Tasty Trips: Between the Antlers, Georgetown SC
A Menu Made in Georgetown
Between the Antlers:
by Brian Sherman
The recipe for a new restaurant in Georgetown is peppered by a dash of history and a pinch of poetry, but the most important ingredient in the creation of Between the Antlers was the influence of the divergent groups of people who have called this historic coastal city and its environs home for centuries.
“The food is purely Georgetown-centric. Our goal was to create what you would have seen at the Santee Gun Club or any home in Georgetown County. All the recipes are indigenous to this region,” said Tom Hall, the eatery’s owner, pointing out that his menu is influenced by the area’s long-standing African American, Barbadian, Native American and Huguenot communities.
The name of the restaurant is a nod to “A Starry Place Between the Antlers,” a book penned by the late U.S. Poet Laureate and University of South Carolina Professor James Dickey.

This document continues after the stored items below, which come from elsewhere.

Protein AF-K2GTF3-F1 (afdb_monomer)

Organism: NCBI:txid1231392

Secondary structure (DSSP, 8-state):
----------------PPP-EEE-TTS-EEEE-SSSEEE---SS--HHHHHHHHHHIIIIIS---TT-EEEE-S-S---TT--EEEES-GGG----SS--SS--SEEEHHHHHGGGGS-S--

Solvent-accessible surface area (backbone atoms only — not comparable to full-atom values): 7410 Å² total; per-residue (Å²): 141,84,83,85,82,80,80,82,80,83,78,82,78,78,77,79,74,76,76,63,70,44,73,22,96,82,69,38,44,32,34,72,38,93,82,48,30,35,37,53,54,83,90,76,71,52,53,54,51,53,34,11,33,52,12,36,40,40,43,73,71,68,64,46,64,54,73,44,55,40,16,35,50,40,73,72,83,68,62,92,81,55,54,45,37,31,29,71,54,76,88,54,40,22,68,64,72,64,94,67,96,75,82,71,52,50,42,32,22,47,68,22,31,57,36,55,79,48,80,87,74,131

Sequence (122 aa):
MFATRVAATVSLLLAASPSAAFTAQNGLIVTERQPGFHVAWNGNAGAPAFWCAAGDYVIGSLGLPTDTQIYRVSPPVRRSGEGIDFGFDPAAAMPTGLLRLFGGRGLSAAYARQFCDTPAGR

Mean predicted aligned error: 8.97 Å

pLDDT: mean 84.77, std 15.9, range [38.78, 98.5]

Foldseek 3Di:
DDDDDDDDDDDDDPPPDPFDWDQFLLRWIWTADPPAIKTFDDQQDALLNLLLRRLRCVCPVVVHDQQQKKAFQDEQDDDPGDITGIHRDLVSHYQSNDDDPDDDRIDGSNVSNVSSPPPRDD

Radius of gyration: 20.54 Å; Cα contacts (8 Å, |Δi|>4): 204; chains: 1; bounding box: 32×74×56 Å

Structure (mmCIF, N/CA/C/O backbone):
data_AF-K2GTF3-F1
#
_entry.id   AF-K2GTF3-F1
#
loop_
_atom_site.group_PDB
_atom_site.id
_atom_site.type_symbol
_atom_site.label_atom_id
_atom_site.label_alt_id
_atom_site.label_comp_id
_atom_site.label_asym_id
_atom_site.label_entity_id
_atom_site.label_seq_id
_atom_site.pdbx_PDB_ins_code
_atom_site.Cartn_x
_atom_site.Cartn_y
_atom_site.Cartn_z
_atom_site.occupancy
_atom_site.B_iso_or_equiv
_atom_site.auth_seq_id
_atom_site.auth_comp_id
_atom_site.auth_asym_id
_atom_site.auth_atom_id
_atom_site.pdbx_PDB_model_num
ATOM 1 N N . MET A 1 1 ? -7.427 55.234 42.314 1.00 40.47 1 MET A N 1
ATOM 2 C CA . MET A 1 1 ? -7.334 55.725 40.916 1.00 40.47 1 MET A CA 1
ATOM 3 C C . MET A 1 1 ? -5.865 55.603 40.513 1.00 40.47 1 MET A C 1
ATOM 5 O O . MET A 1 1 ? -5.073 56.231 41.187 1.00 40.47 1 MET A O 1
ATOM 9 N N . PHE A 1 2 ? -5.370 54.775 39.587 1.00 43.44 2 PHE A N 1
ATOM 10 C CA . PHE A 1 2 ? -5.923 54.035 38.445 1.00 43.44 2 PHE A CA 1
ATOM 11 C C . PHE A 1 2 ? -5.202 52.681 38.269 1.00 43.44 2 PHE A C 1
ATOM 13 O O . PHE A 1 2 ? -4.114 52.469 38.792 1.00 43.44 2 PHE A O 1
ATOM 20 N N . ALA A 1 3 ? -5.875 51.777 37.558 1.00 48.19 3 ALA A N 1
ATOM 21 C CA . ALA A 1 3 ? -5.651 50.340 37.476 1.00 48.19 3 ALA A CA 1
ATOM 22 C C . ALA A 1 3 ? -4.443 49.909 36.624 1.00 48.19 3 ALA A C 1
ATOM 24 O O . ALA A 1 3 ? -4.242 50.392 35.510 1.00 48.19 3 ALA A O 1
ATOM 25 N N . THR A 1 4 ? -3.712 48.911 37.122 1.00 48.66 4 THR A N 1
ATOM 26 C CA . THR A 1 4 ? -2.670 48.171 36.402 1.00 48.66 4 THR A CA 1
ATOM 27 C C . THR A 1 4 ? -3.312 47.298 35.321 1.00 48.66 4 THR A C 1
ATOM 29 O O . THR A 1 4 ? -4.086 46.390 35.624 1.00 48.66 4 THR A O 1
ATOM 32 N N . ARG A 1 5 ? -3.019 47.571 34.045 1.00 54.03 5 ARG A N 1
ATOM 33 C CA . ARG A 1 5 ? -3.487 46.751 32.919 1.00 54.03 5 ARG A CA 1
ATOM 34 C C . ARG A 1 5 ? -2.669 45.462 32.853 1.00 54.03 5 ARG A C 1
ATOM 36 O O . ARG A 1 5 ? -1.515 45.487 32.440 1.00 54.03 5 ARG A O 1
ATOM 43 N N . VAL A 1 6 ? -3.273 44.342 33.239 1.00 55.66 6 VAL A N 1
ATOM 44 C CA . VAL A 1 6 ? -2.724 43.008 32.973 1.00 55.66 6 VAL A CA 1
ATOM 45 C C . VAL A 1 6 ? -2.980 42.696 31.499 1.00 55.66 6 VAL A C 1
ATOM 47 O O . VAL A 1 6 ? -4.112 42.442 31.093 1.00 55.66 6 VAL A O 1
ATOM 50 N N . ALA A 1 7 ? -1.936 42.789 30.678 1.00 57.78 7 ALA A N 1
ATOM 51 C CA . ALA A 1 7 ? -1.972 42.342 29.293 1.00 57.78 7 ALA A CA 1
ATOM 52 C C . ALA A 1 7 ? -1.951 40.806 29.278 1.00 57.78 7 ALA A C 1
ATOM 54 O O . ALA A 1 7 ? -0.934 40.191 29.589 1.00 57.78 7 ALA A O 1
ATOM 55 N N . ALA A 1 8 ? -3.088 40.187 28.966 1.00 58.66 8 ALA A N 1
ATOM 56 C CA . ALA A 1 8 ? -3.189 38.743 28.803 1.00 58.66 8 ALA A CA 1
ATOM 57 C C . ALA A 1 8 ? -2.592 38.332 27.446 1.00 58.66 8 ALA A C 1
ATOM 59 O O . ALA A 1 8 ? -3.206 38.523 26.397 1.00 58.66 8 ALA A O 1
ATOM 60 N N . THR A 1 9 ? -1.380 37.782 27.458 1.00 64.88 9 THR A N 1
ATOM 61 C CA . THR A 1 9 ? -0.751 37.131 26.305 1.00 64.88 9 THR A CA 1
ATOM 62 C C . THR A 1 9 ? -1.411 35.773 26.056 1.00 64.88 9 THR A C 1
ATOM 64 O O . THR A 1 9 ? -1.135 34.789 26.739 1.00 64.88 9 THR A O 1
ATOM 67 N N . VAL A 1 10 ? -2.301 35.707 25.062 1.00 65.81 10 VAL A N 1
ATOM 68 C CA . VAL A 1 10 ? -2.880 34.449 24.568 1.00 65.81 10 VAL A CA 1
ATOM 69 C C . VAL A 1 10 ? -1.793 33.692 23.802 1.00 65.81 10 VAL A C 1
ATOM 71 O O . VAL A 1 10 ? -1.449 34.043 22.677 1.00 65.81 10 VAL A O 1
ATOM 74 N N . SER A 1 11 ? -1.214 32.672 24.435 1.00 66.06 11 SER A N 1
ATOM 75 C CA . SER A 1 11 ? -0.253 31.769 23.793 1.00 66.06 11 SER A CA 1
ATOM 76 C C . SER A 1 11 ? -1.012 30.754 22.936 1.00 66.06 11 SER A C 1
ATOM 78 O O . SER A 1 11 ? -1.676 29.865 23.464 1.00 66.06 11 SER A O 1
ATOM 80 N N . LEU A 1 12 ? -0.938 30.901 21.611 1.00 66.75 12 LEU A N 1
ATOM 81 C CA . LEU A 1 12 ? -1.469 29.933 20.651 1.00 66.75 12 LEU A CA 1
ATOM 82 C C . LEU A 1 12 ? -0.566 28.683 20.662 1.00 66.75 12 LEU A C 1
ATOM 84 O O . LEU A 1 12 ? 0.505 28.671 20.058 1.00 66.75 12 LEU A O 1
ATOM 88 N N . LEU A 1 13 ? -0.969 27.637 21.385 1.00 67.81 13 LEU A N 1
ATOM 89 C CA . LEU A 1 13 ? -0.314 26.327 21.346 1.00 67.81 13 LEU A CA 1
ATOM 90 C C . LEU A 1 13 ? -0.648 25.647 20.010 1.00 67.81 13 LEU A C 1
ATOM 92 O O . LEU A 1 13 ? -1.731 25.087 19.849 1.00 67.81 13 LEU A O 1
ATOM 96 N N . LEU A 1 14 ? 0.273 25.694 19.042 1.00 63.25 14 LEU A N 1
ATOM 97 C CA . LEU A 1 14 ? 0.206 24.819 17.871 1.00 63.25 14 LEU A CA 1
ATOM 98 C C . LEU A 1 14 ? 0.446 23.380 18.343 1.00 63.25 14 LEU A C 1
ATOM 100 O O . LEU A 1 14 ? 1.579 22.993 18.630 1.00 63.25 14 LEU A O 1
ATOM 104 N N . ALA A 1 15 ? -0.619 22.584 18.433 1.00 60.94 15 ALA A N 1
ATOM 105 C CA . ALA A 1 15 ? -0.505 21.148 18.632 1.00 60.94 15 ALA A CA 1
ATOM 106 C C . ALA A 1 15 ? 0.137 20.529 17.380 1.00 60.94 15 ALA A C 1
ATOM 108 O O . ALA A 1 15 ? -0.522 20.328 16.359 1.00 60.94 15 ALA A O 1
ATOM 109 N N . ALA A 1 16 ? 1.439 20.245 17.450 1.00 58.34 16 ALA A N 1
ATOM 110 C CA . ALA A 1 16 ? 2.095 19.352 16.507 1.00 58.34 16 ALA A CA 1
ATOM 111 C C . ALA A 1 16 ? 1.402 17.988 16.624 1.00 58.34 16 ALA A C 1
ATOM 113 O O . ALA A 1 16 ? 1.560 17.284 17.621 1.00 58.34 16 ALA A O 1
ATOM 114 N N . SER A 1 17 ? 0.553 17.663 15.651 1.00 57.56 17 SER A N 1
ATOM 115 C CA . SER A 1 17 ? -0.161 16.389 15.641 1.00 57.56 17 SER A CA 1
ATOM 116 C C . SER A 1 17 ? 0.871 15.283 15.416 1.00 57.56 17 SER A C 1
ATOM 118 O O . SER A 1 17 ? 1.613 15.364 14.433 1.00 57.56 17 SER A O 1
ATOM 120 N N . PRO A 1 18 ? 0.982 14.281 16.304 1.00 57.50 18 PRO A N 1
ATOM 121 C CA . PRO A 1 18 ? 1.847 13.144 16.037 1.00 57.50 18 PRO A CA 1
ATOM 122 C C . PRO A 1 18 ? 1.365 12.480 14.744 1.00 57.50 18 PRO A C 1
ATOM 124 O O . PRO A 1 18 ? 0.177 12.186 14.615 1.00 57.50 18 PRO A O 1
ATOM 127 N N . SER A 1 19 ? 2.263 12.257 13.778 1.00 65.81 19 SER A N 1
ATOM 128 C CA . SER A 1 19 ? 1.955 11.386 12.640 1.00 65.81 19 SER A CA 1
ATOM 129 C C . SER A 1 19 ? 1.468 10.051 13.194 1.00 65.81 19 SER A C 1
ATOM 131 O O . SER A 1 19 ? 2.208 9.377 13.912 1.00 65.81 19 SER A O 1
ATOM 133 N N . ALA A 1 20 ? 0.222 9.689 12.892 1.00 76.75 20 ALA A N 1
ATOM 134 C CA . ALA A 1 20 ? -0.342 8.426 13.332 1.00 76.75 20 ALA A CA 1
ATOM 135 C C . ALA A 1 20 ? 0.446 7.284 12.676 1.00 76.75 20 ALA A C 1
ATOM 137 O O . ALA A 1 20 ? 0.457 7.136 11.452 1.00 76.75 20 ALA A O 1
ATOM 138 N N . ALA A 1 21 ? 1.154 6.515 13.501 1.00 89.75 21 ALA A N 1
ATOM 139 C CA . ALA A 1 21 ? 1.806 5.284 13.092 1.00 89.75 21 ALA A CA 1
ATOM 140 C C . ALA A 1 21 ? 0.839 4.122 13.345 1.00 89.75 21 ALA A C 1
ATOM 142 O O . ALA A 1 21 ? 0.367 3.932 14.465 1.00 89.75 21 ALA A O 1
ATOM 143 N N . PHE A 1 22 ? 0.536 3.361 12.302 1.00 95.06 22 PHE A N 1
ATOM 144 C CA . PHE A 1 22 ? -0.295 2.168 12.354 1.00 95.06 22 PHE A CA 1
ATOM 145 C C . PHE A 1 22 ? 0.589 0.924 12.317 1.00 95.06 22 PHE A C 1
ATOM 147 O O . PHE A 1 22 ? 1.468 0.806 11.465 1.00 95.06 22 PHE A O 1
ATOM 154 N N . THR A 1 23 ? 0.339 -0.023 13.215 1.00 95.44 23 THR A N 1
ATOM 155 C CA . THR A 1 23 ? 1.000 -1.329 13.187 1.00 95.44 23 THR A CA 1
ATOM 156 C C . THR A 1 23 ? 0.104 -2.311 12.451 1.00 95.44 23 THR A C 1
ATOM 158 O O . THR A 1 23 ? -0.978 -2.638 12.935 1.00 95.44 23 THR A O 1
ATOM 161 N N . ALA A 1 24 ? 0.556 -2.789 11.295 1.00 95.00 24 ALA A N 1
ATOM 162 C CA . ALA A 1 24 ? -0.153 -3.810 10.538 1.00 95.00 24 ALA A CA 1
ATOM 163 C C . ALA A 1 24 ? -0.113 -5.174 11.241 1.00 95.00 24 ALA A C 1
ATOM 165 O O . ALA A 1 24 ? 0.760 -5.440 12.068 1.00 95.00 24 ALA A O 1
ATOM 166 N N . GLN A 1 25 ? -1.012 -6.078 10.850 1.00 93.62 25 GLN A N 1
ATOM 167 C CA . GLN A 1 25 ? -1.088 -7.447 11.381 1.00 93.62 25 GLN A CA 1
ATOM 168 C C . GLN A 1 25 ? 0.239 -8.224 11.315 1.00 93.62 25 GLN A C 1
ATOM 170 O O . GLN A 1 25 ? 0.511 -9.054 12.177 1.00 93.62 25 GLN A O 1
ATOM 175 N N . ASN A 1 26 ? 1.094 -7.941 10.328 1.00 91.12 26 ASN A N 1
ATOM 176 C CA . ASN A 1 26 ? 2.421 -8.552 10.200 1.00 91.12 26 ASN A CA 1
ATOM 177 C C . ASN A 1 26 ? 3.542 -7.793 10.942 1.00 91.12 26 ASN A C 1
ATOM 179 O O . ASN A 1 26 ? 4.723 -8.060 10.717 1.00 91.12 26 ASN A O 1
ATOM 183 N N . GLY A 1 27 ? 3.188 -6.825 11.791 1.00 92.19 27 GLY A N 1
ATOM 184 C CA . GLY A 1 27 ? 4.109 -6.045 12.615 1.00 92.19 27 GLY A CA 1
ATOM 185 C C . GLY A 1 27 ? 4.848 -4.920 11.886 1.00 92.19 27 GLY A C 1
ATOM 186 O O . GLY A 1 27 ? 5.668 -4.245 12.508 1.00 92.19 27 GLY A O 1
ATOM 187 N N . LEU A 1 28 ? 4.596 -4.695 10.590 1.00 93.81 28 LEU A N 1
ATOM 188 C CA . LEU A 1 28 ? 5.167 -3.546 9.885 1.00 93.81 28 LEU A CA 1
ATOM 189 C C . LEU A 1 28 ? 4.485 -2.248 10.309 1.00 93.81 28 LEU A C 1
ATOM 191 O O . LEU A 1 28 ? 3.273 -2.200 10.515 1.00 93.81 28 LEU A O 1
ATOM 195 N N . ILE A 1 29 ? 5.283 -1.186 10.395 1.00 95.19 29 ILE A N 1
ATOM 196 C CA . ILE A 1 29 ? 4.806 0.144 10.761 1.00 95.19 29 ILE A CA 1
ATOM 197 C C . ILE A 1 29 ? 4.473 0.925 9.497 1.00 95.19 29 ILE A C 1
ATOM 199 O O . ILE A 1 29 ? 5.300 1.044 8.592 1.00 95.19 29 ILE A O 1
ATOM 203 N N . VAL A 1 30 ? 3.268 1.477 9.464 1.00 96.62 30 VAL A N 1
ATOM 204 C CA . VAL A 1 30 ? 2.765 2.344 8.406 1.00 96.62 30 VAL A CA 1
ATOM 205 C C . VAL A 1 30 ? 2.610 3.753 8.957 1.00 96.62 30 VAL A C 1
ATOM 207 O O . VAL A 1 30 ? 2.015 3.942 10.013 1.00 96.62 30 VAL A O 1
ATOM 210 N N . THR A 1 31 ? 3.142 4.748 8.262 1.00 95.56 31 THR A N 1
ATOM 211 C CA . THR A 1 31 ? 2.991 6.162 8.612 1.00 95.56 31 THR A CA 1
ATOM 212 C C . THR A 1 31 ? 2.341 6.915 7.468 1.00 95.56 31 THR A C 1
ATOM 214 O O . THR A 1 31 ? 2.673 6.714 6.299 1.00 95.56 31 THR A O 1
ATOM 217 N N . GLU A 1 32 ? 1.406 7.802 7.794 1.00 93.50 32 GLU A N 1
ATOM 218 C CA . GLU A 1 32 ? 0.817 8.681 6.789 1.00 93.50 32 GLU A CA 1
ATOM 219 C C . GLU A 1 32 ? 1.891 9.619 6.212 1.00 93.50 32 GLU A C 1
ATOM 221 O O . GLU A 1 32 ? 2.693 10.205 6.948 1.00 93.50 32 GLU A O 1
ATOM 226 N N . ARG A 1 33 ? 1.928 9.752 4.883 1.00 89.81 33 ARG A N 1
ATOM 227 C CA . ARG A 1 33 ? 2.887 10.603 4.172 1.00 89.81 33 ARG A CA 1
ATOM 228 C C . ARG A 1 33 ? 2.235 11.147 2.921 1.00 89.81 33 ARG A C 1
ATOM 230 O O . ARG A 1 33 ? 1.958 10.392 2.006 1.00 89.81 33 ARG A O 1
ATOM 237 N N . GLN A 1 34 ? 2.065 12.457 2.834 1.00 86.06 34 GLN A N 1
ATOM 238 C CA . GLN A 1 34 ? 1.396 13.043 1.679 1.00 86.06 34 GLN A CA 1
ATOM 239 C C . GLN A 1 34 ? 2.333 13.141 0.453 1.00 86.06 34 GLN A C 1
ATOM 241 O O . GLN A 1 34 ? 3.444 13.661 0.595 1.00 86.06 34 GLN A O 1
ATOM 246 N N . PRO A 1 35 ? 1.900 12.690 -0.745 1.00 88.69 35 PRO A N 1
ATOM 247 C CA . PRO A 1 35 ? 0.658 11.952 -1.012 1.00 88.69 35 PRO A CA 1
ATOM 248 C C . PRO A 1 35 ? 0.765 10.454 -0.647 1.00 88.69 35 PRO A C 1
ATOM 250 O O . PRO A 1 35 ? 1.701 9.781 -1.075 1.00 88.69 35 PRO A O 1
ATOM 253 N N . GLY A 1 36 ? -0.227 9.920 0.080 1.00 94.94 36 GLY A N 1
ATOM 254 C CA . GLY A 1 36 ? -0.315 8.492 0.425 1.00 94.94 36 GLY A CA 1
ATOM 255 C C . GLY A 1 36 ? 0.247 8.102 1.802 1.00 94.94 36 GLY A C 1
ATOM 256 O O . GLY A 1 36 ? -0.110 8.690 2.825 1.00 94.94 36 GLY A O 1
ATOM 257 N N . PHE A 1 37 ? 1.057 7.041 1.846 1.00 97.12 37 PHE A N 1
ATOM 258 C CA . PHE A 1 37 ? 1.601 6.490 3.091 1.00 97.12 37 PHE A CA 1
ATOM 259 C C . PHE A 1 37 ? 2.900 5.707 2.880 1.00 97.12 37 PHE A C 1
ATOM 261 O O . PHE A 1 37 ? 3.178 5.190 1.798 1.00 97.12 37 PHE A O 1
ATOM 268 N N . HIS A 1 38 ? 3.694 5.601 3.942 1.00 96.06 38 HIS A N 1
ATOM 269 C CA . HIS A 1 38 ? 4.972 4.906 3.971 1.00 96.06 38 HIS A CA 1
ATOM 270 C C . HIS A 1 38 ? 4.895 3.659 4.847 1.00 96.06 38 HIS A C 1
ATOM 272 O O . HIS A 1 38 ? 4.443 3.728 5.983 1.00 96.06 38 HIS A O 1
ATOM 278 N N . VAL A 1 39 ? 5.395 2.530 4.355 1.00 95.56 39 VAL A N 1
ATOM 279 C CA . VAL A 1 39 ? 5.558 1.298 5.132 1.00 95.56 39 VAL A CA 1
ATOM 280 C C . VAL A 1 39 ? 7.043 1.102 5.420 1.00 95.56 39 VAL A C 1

Hall said he was frustrated by his unsuccessful efforts to come up with the ideal name for the restaurant until his friend, Roger Pinckney, mentioned a moniker that seemed to fit just right.
“It hit me square, so I said that’s what it will be. It was different. I love that name,” Hall remarked.
Located on the Sampit River, on a bluff known as Vinegar Hill and not far from the heart of Georgetown, the site of the restaurant once was a federal wharf, the embarkation point for rice and indigo leaving the East Coast of the United States for the world market. A thriving rice mill, the largest in the world at that time, according to Hall, was nearby. And, during what Hall called “the heyday of Georgetown,” the city hosted an assortment of American icons, including President George Washington.
“Most of the men who signed the Declaration of Independence walked along those docks where the rice mill was,” Hall pointed out.
Hall said he discovered the location for his restaurant by accident. The abandoned building once served as a shrimp processing plant, and it took him a year to renovate it; he kept the steel frame and jettisoned just about everything else. He said the building’s proximity to Georgetown’s Front Street and to the river, as well as its historical significance, made the tedious job of transforming it into a place where people would be able to enjoy a meal with a view worthwhile.
A sense of history and a view of the water are important factors in a restaurant’s success, but food is the main draw when it comes to attracting customers. Hall pointed out that the inspiration for a good part of the Between the Antlers menu comes from his experience as a hunter and outdoorsman and the meals he consumed at fishing and duck camps.
“I’m lucky that my dad took me around, and I got to do all those things and experienced all those great meals,” he said. “Outdoor cooking in South Carolina has been going on for hundreds of years.”
An example is Brice’s Country Store Sandwich. A popular item on the restaurant’s lunch and brunch menus, it’s a combination of fried bologna, American cheese, lettuce, tomato, Duke’s mayo and a fried egg on white bread. “It was the sandwich I ate dove hunting 30 years ago,” Hall explained. “It was always the same sandwich on opening day. That was a tradition.”
The most sought-after item on the menu at Between the Antlers is an appetizer – Wild Santee Fried Perlau (also spelled perloo and pilau and probably several other ways) and Fritters, “a completely unique idea,” according to Hall. Rice is rolled in egg and batter, deep fried into a ball, served atop a bed of collard greens and accompanied by Santee-style remoulade.
The menu includes an array of other Georgetown-area favorites, from shrimp and oysters to brisket and from shrimp and rice grits to she crab soup – as well as the catch of the day, which can be snapper, grouper, tilefish or something else altogether.
Hall gives much of the credit for the early success of Between the Antlers to his chefs, Scott Dwyer and Chelsea Cribb, and General Manager Joseph Schuman. Hall and his wife, Amy Peterkin, live in St. Matthews, but he said they are in Georgetown four or five days a week taking care of their new restaurant. An attorney and the sales director for a title company, he has found inspiration in the hospitality business.
“A restaurant is an art form. You put art on a plate in front of someone and provide them with a great meal. You don’t get that satisfaction being a lawyer. That’s rewarding,” he concluded.